There’s no question cost is a major factor in deciding which camera to choose, if it’s not the No. 1 factor. You should also consider one other thing about a trail camera’s cost….be prepared to lose your investment the instant you walk away from it. Thieves and vandals are determined to take it, and although there are ways to help secure your cameras, if someone wants to steal or destroy them bad enough, they’ll find a way to do so when you’re not around.
Take for example my close friend who received a mid-priced camera last Christmas from his girlfriend. He put it in the privately owned woods 400 yards behind his house on Christmas day. When he went back to check the card at 10 a.m. Dec. 26, the camera was gone! Theft and vandalism are unfortunate, but they’re reality. Do you feel comfortable losing $600? Or is $100 your ceiling? Only you can decide.
Today's trail cameras come with a host of features. Decide which ones are right for you before spending the money for those you don't really need or want.
Generally – as the saying goes – you get what you pay for when it comes to trail cameras. Cheap cameras usually are just that. Cheap. They often have less expensive components and usually have fewer functions than the higher-end models. But that doesn’t mean they won’t work for you. The trick is to figure out what you want from your cameras and then decide which ones you can afford. If all you want are daytime photos from a camera pointed at a mineral lick, just about any camera on the market is going to do the job. Things get pricey when you want a camera to shoot high-definition video, or you want infrared, night imaging with no visible light to attract potential thieves. The more advanced the camera, the more you can expect to pay.
One of the first features most hunters weigh when choosing a trail camera is the type of “lighting” that is used for nighttime shots. And let’s be realistic. If you’re putting out a trail camera, you want it to take nighttime photos. That’s often when you get the best pictures of the biggest bucks.
Cameras that employ a flash take good, color photos. But they also tell thieves and vandals exactly where your cameras are. And some hunters believe the flash spooks deer – especially mature deer. You’ll find an equal number of hunters on both sides of that fence.

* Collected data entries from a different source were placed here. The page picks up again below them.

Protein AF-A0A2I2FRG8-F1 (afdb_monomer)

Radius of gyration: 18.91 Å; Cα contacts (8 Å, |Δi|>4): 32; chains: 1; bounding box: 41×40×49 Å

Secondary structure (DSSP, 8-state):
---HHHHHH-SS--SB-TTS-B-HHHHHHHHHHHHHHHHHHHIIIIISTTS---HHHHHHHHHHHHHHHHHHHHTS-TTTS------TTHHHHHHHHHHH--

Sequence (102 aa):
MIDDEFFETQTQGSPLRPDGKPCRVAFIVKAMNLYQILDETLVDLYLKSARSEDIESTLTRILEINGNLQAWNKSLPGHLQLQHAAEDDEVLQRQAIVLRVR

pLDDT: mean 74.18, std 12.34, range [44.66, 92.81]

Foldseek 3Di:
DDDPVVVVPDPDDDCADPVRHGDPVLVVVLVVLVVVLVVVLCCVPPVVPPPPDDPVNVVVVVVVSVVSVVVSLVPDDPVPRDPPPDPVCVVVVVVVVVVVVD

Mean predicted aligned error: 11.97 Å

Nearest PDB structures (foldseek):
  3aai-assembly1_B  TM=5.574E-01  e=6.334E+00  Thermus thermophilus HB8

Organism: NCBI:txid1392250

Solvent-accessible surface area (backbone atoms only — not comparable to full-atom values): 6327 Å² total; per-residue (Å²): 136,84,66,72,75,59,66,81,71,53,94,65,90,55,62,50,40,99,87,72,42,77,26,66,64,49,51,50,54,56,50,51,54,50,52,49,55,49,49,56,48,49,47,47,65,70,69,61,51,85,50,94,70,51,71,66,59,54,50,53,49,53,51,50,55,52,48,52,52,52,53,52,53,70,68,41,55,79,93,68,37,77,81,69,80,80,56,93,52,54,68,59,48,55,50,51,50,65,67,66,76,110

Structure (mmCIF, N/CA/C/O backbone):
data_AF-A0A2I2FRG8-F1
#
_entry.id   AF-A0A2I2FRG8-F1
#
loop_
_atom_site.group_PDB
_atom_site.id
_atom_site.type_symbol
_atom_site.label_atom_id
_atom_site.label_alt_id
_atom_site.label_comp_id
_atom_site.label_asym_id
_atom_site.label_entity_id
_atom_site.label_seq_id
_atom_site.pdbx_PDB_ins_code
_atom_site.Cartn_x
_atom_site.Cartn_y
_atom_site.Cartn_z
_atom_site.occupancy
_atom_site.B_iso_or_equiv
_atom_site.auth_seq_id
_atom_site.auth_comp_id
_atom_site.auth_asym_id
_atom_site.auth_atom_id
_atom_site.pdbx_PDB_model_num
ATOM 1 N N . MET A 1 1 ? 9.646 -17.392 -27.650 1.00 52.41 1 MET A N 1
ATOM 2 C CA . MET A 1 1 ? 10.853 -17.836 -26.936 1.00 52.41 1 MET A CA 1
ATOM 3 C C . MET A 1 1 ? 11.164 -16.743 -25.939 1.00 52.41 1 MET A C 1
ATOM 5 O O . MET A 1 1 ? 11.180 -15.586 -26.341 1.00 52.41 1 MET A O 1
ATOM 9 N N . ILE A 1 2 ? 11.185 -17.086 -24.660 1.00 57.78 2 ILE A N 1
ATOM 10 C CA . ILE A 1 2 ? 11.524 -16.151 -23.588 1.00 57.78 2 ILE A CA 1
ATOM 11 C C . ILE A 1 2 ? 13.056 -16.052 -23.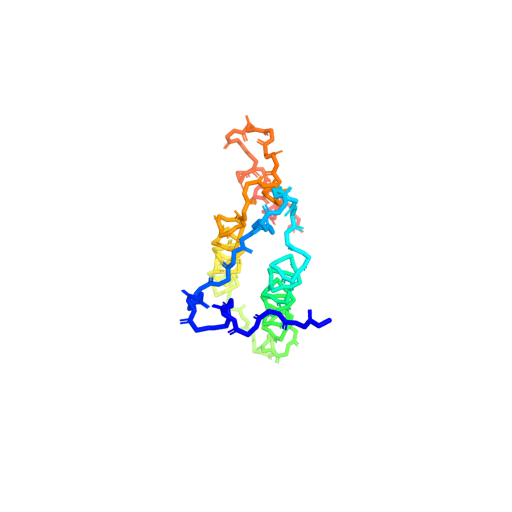574 1.00 57.78 2 ILE A C 1
ATOM 13 O O . ILE A 1 2 ? 13.714 -17.035 -23.895 1.00 57.78 2 ILE A O 1
ATOM 17 N N . ASP A 1 3 ? 13.590 -14.855 -23.351 1.00 71.44 3 ASP A N 1
ATOM 18 C CA . ASP A 1 3 ? 15.027 -14.582 -23.405 1.00 71.44 3 ASP A CA 1
ATOM 19 C C . ASP A 1 3 ? 15.670 -14.951 -22.062 1.00 71.44 3 ASP A C 1
ATOM 21 O O . ASP A 1 3 ? 15.453 -14.272 -21.054 1.00 71.44 3 ASP A O 1
ATOM 25 N N . ASP A 1 4 ? 16.400 -16.065 -22.047 1.00 65.88 4 ASP A N 1
ATOM 26 C CA . ASP A 1 4 ? 16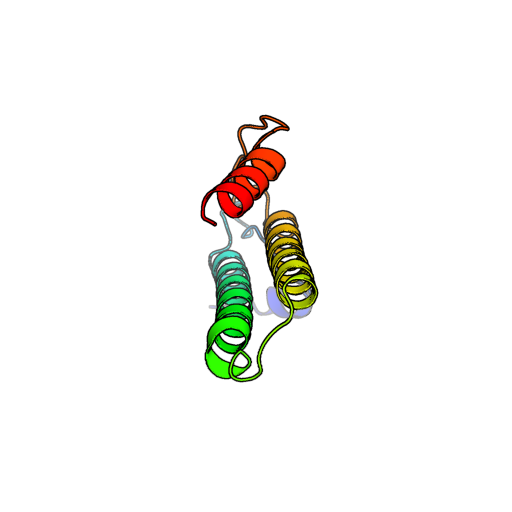.999 -16.637 -20.841 1.00 65.88 4 ASP A CA 1
ATOM 27 C C . ASP A 1 4 ? 18.118 -15.734 -20.270 1.00 65.88 4 ASP A C 1
ATOM 29 O O . ASP A 1 4 ? 18.348 -15.740 -19.061 1.00 65.88 4 ASP A O 1
ATOM 33 N N . GLU A 1 5 ? 18.735 -14.862 -21.085 1.00 61.88 5 GLU A N 1
ATOM 34 C CA . GLU A 1 5 ? 19.745 -13.885 -20.628 1.00 61.88 5 GLU A CA 1
ATOM 35 C C . GLU A 1 5 ? 19.138 -12.753 -19.774 1.00 61.88 5 GLU A C 1
ATOM 37 O O . GLU A 1 5 ? 19.824 -12.108 -18.970 1.00 61.88 5 GLU A O 1
ATOM 42 N N . PHE A 1 6 ? 17.829 -12.511 -19.897 1.00 61.56 6 PHE A N 1
ATOM 43 C CA . PHE A 1 6 ? 17.140 -11.447 -19.164 1.00 61.56 6 PHE A CA 1
ATOM 44 C C . PHE A 1 6 ? 16.828 -11.833 -17.706 1.00 61.56 6 PHE A C 1
ATOM 46 O O . PHE A 1 6 ? 16.706 -10.963 -16.842 1.00 61.56 6 PHE A O 1
ATOM 53 N N . PHE A 1 7 ? 16.722 -13.133 -17.405 1.00 59.69 7 PHE A N 1
ATOM 54 C CA . PHE A 1 7 ? 16.410 -13.616 -16.054 1.00 59.69 7 PHE A CA 1
ATOM 55 C C . PHE A 1 7 ? 17.585 -13.495 -15.084 1.00 59.69 7 PHE A C 1
ATOM 57 O O . PHE A 1 7 ? 17.372 -13.200 -13.909 1.00 59.69 7 PHE A O 1
ATOM 64 N N . GLU A 1 8 ? 18.816 -13.694 -15.555 1.00 63.12 8 GLU A N 1
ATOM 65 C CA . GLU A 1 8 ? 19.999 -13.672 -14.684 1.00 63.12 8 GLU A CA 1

The above images are from cameras with night-time "flash" and infrared capabilities.
Cameras that employ infrared technology capture nighttime images with no color (gray scale) but technically black and white. Some emit a red light that is visible to humans, but supposedly not to deer. There are some newer models that emit no light whatsoever. These are the stealthiest of all the trail cameras. Also, daytime photos aren’t really an issue. Most infrareds and flash cameras will take full-color daytime photos.